* **Your instructions**:
Retype, word for word, every line from the one holding "ATOM 34 C CA" through the one holding "ATOM 75 C C" in the entries below, both included, and only those lines.

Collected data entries
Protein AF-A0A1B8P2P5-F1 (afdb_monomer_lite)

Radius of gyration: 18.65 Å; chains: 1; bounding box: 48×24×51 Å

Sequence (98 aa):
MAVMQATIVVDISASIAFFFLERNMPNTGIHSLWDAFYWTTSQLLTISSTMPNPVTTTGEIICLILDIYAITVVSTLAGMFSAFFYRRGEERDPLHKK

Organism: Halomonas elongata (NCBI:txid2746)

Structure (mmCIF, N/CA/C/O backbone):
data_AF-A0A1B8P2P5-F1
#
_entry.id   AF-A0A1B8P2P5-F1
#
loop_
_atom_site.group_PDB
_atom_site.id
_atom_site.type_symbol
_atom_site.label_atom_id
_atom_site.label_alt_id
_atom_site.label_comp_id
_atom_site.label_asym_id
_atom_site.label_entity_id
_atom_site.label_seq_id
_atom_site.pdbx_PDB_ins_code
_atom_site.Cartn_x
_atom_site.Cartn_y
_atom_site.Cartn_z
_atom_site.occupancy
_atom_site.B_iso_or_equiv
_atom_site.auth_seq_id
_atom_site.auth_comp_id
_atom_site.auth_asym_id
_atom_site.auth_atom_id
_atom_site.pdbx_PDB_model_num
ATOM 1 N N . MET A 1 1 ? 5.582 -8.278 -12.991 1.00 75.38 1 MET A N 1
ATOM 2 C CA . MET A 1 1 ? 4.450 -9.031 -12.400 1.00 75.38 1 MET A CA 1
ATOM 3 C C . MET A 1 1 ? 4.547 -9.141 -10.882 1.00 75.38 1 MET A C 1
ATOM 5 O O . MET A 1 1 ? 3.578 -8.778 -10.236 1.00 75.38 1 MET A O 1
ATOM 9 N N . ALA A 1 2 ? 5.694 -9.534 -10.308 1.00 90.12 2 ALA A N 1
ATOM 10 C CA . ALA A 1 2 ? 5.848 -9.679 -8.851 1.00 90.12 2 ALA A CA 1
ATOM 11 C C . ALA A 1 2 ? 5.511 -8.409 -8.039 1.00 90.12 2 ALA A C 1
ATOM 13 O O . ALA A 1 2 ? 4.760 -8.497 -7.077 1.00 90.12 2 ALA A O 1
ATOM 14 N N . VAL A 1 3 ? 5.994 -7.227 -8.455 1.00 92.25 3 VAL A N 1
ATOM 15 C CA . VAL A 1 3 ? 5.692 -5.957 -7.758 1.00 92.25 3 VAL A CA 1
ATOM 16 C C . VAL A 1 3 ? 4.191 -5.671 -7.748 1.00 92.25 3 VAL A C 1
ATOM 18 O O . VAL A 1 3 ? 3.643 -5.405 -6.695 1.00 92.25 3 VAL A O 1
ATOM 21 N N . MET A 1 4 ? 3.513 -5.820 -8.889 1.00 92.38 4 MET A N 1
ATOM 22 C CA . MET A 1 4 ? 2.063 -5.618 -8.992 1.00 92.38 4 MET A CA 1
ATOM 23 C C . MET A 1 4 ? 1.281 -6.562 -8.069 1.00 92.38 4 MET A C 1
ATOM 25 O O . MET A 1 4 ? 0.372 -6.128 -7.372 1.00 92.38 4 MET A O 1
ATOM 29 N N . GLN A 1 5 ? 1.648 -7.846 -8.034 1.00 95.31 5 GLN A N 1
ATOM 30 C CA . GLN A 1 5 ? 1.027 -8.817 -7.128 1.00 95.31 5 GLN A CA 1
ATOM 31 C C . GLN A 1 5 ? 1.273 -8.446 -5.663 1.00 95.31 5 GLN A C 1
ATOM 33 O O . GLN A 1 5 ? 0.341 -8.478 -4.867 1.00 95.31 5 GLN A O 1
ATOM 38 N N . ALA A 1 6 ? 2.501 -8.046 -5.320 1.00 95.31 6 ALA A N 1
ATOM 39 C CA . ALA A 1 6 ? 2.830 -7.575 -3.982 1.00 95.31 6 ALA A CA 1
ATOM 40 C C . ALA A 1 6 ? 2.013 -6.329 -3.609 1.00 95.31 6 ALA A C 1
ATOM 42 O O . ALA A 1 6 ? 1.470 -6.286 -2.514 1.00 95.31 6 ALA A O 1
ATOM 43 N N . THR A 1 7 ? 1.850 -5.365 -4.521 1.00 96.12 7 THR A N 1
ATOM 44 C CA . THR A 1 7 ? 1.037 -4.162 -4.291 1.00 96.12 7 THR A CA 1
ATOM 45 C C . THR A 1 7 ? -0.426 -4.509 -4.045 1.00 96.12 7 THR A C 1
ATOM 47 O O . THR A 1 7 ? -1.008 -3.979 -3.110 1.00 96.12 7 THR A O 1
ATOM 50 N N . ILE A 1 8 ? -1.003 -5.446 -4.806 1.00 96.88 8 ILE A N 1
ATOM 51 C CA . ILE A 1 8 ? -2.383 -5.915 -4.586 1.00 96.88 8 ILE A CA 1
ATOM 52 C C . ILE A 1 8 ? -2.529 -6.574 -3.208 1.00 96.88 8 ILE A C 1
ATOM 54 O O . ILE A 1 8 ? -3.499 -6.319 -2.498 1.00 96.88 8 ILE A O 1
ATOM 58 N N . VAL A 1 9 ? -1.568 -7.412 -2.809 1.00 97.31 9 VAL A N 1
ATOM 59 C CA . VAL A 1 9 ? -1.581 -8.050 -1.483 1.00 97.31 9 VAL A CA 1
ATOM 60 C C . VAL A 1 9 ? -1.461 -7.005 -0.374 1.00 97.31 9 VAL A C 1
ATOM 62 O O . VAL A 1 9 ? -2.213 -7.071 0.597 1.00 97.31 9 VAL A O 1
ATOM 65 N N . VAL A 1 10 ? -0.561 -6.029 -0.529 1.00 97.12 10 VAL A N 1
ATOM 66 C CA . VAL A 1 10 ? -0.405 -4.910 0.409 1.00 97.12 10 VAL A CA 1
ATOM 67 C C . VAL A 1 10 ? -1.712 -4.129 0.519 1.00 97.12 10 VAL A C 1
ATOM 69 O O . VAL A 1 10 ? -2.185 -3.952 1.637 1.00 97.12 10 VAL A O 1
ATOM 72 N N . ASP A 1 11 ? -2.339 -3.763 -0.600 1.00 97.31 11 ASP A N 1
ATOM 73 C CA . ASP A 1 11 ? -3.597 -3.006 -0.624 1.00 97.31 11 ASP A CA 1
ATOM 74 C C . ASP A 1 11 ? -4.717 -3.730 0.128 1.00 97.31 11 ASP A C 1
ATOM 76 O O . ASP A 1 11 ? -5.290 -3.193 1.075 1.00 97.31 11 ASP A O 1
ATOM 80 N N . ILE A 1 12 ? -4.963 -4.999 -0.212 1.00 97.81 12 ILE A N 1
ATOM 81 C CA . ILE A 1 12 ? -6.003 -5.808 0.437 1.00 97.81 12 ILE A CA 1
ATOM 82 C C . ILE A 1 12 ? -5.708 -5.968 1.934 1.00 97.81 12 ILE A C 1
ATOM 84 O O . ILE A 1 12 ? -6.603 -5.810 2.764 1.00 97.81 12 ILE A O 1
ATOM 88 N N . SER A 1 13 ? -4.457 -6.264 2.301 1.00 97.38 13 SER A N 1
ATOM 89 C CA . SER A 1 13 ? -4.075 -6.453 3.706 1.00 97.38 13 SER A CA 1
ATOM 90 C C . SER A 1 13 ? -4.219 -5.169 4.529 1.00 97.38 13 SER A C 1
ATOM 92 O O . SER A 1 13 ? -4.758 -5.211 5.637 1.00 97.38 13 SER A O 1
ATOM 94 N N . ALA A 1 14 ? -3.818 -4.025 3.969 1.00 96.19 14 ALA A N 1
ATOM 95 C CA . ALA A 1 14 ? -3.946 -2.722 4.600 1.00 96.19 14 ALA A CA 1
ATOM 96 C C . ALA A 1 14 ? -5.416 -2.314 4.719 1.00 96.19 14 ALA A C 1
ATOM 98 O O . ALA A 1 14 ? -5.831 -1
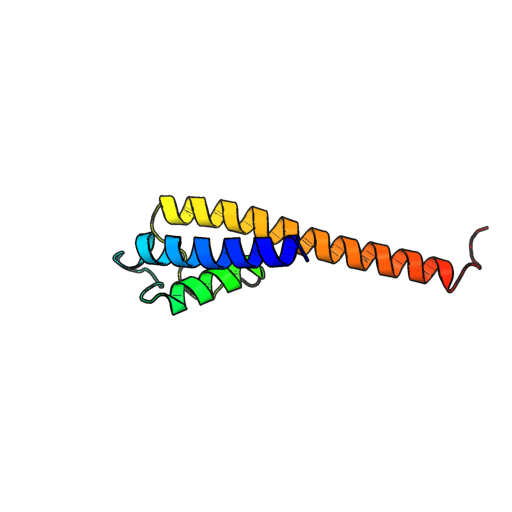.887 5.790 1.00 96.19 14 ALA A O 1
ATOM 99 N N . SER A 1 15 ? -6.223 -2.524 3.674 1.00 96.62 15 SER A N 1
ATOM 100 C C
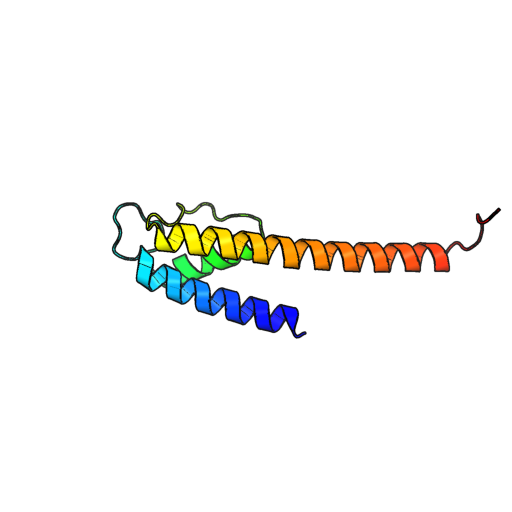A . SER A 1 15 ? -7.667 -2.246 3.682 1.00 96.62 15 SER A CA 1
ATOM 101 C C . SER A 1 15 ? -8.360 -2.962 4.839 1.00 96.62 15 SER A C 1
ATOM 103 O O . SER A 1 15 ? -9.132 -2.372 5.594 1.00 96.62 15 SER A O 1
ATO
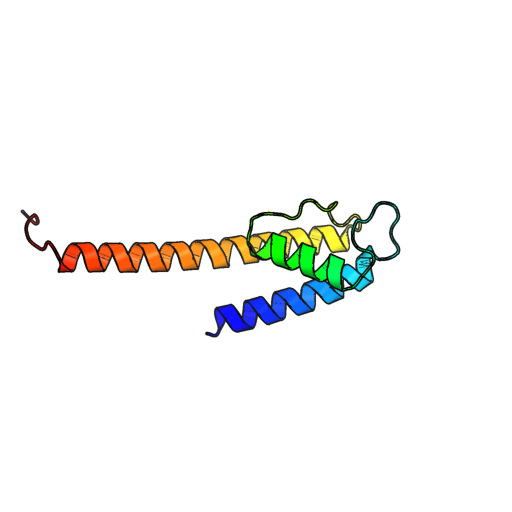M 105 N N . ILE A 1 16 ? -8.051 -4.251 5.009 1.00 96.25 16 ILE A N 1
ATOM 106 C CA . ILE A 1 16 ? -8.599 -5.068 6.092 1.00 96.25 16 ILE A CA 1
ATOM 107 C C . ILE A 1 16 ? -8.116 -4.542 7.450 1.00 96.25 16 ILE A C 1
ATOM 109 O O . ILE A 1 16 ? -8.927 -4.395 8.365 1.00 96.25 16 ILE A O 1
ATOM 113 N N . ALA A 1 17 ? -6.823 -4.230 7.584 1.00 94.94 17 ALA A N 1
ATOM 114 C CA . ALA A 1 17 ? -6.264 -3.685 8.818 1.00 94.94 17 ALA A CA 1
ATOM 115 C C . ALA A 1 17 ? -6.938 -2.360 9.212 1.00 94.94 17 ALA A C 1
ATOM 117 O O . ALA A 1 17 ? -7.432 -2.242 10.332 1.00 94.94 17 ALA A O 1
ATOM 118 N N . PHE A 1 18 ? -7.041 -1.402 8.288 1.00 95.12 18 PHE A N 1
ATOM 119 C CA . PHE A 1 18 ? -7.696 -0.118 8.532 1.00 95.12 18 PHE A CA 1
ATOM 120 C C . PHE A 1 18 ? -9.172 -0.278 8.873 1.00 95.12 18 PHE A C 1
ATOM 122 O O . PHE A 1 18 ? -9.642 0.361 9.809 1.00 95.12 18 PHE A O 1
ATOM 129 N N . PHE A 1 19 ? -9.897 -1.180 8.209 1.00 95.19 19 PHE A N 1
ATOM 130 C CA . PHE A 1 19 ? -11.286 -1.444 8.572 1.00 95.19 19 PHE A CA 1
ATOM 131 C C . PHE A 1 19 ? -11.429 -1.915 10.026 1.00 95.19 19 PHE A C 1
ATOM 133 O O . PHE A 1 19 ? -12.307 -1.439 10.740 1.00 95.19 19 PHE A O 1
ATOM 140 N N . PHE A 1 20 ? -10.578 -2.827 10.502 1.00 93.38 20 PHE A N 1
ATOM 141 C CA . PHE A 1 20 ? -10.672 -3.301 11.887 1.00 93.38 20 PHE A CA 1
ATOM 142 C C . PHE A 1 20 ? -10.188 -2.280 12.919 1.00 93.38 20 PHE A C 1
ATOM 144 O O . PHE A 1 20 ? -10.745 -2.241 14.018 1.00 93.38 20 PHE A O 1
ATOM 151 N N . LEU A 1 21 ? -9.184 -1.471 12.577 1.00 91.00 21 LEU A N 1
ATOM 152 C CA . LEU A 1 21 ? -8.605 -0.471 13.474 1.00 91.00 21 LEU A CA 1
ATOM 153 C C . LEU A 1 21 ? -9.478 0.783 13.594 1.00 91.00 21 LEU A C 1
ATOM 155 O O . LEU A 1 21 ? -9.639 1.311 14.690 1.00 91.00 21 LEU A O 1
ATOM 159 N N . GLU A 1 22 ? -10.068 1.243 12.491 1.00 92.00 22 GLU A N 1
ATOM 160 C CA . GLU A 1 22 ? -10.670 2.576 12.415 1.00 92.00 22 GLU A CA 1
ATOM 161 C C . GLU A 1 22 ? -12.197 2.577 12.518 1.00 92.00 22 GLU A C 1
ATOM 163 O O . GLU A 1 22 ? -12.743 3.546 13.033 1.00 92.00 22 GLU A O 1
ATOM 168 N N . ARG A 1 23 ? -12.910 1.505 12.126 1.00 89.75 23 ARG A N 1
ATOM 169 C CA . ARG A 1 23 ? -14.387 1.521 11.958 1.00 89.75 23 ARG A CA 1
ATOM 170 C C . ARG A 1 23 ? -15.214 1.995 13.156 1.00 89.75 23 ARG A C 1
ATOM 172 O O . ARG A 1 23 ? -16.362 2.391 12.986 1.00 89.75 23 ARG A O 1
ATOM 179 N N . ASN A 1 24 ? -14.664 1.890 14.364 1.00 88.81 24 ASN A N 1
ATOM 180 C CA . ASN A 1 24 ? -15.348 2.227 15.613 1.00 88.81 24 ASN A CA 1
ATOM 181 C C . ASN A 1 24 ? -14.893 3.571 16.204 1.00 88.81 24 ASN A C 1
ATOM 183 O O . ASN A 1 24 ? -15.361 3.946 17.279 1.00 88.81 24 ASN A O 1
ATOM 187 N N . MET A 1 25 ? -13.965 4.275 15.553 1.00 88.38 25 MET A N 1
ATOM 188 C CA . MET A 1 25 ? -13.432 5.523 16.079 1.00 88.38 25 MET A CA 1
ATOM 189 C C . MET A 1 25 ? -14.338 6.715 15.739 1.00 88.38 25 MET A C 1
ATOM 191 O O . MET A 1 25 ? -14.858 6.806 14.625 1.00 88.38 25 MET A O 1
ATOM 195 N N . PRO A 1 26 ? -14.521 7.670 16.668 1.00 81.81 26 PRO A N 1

==

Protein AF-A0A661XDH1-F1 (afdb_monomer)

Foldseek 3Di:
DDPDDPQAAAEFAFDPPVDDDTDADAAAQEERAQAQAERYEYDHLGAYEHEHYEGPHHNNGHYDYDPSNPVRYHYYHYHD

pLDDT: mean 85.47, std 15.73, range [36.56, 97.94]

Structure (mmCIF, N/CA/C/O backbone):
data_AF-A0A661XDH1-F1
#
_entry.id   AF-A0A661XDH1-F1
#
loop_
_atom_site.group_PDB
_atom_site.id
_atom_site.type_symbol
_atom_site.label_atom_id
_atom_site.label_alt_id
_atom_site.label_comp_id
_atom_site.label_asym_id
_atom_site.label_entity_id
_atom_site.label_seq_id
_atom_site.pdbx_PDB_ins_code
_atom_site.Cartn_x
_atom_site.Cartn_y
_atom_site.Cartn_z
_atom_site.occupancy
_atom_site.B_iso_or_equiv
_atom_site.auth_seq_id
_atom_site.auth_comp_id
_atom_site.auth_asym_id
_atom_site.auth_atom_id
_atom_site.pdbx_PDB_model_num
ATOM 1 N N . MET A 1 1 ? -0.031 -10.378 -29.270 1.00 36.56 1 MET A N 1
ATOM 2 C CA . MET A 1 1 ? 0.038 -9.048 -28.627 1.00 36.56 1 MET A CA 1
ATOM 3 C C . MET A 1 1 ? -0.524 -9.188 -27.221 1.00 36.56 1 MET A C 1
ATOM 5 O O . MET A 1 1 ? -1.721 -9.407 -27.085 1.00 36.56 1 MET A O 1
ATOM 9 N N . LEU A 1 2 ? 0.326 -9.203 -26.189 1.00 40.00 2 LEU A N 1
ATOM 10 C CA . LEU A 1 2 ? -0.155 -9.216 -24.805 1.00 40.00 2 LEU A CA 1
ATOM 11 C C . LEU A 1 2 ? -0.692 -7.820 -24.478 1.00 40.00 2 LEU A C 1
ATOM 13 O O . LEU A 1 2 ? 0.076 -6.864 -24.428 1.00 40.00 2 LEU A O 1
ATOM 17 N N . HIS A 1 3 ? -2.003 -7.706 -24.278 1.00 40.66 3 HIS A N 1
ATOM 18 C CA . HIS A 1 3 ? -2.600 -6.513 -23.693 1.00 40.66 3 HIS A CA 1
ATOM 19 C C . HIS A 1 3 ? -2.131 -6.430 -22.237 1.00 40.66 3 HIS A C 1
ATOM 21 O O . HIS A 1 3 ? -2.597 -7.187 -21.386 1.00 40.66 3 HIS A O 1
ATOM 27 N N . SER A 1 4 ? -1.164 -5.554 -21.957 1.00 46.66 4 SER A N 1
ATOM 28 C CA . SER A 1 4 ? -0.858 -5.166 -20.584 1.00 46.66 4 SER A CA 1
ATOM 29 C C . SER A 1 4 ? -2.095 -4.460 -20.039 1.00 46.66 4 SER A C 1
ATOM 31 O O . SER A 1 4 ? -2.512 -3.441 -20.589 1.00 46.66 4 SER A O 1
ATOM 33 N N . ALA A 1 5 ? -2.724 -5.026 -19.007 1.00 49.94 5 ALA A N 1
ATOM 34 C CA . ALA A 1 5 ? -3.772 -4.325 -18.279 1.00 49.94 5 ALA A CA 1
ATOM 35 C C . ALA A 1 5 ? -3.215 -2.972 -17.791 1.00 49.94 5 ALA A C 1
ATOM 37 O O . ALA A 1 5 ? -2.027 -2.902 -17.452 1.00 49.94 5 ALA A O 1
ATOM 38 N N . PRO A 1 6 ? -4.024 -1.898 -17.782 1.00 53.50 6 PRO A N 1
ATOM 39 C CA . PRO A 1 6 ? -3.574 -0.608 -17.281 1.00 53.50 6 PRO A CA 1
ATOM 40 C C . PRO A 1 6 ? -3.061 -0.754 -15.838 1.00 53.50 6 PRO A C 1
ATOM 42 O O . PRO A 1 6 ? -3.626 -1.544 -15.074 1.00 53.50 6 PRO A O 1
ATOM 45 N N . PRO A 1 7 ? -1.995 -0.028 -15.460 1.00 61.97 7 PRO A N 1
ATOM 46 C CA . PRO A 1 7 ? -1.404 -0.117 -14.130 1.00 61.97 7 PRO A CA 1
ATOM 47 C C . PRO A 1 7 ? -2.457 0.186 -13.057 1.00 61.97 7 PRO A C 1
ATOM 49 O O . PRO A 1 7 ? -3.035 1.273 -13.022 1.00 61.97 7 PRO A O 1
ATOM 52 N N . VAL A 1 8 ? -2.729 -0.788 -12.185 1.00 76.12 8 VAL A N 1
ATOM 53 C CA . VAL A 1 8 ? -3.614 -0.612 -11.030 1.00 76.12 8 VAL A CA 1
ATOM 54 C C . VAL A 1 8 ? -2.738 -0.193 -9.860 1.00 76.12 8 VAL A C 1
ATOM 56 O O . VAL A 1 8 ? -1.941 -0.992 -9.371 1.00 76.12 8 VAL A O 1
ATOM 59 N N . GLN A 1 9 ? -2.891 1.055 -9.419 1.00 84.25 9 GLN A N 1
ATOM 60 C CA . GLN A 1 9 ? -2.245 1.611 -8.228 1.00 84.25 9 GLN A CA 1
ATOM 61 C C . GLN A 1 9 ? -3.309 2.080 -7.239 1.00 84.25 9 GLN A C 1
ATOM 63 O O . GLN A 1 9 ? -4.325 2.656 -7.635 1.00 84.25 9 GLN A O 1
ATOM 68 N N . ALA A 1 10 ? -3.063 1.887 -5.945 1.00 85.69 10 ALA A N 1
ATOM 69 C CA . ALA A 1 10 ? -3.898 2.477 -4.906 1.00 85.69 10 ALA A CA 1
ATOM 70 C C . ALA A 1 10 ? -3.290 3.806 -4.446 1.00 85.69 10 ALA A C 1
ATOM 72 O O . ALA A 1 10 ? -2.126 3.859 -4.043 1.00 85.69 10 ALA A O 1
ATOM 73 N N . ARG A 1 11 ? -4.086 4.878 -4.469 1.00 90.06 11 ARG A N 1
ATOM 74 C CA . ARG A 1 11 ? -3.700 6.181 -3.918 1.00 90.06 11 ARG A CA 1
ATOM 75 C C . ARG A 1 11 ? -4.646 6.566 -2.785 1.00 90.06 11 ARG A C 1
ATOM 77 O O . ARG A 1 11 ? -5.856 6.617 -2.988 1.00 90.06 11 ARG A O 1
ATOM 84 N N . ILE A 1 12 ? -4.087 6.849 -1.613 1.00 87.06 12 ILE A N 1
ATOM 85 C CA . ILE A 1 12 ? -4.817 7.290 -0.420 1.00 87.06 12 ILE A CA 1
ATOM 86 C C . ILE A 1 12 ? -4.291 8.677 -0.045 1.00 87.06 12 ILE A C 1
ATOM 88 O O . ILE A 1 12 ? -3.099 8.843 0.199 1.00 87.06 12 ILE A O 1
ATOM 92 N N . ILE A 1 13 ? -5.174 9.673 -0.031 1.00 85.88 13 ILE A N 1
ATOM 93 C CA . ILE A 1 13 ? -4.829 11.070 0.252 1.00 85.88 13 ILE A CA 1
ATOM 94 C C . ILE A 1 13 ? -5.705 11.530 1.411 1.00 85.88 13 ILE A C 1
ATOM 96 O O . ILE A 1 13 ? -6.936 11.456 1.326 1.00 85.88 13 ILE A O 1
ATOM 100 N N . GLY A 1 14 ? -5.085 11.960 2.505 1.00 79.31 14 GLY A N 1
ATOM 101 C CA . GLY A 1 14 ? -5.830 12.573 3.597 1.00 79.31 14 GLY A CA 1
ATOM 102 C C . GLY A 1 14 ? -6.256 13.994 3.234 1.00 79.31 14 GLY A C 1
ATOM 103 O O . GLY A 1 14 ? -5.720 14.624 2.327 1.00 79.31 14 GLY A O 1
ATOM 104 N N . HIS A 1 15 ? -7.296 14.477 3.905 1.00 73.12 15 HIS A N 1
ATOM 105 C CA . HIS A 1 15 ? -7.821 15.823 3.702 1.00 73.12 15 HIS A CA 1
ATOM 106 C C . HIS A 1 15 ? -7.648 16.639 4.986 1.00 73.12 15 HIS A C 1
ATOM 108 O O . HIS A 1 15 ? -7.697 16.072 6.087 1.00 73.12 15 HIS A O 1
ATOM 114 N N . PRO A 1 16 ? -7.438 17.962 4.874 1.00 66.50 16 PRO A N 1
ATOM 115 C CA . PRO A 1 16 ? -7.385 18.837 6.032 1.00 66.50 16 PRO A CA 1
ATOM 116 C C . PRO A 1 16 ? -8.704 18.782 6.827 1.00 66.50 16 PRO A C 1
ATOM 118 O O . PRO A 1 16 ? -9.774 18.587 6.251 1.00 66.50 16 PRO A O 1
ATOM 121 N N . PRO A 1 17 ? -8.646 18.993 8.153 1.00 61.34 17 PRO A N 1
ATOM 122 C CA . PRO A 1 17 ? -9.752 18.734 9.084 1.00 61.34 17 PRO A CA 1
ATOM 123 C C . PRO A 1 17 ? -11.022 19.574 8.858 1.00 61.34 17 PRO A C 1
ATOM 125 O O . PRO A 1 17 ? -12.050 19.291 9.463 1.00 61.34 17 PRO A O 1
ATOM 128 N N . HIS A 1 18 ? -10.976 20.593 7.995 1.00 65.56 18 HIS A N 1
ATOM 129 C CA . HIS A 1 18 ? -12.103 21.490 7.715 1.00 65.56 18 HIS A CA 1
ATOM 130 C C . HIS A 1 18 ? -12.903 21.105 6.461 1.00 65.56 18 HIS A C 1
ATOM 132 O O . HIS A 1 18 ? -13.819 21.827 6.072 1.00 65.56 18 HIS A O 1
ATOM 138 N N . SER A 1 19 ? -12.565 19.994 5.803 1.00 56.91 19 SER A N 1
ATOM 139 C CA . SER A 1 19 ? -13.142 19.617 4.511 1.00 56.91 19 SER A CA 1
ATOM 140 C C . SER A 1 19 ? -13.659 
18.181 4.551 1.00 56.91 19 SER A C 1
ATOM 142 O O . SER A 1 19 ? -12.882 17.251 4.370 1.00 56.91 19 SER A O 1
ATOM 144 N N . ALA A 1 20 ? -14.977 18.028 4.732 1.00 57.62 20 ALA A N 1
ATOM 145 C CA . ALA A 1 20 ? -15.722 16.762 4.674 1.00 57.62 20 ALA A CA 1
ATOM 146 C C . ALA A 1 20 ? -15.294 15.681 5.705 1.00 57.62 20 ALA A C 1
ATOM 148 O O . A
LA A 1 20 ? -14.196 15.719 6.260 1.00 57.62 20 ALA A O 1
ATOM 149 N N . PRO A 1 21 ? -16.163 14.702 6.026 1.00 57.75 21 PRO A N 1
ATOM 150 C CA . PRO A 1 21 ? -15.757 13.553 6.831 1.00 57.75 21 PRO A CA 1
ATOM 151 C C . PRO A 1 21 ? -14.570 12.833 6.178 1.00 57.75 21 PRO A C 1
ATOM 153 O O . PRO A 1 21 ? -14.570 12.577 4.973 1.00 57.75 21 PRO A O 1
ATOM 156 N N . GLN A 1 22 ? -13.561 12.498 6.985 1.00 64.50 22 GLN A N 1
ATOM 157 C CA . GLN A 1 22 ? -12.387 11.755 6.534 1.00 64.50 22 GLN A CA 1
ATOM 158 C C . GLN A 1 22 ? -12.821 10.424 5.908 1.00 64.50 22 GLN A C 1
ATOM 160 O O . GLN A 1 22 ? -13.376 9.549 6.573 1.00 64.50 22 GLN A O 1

* **Solution to the exercise**:
ATOM 34 C CA . ALA A 1 5 ? -3.772 -4.325 -18.279 1.00 49.94 5 ALA A CA 1
ATOM 35 C C . ALA A 1 5 ? -3.215 -2.972 -17.791 1.00 49.94 5 ALA A C 1
ATOM 37 O O . ALA A 1 5 ? -2.027 -2.902 -17.452 1.00 49.94 5 ALA A O 1
ATOM 38 N N . PRO A 1 6 ? -4.024 -1.898 -17.782 1.00 53.50 6 PRO A N 1
ATOM 39 C CA . PRO A 1 6 ? -3.574 -0.608 -17.281 1.00 53.50 6 PRO A CA 1
ATOM 40 C C . PRO A 1 6 ? -3.061 -0.754 -15.838 1.00 53.50 6 PRO A C 1
ATOM 42 O O . PRO A 1 6 ? -3.626 -1.544 -15.074 1.00 53.50 6 PRO A O 1
ATOM 45 N N . PRO A 1 7 ? -1.995 -0.028 -15.460 1.00 61.97 7 PRO A N 1
ATOM 46 C CA . PRO A 1 7 ? -1.404 -0.117 -14.130 1.00 61.97 7 PRO A CA 1
ATOM 47 C C . PRO A 1 7 ? -2.457 0.186 -13.057 1.00 61.97 7 PRO A C 1
ATOM 49 O O . PRO A 1 7 ? -3.035 1.273 -13.022 1.00 61.97 7 PRO A O 1
ATOM 52 N N . VAL A 1 8 ? -2.729 -0.788 -12.185 1.00 76.12 8 VAL A N 1
ATOM 53 C CA . VAL A 1 8 ? -3.614 -0.612 -11.030 1.00 76.12 8 VAL A CA 1
ATOM 54 C C . VAL A 1 8 ? -2.738 -0.193 -9.860 1.00 76.12 8 VAL A C 1
ATOM 56 O O . VAL A 1 8 ? -1.941 -0.992 -9.371 1.00 76.12 8 VAL A O 1
ATOM 59 N N . GLN A 1 9 ? -2.891 1.055 -9.419 1.00 84.25 9 GLN A N 1
ATOM 60 C CA . GLN A 1 9 ? -2.245 1.611 -8.228 1.00 84.25 9 GLN A CA 1
ATOM 61 C C . GLN A 1 9 ? -3.309 2.080 -7.239 1.00 84.25 9 GLN A C 1
ATOM 63 O O . GLN A 1 9 ? -4.325 2.656 -7.635 1.00 84.25 9 GLN A O 1
ATOM 68 N N . ALA A 1 10 ? -3.063 1.887 -5.945 1.00 85.69 10 ALA A N 1
ATOM 69 C CA . ALA A 1 10 ? -3.898 2.477 -4.906 1.00 85.69 10 ALA A CA 1
ATOM 70 C C . ALA A 1 10 ? -3.290 3.806 -4.446 1.00 85.69 10 ALA A C 1
ATOM 72 O O . ALA A 1 10 ? -2.126 3.859 -4.043 1.00 85.69 10 ALA A O 1
ATOM 73 N N . ARG A 1 11 ? -4.086 4.878 -4.469 1.00 90.06 11 ARG A N 1
ATOM 74 C CA . ARG A 1 11 ? -3.700 6.181 -3.918 1.00 90.06 11 ARG A CA 1
ATOM 75 C C . ARG A 1 11 ? -4.646 6.566 -2.785 1.00 90.06 11 ARG A C 1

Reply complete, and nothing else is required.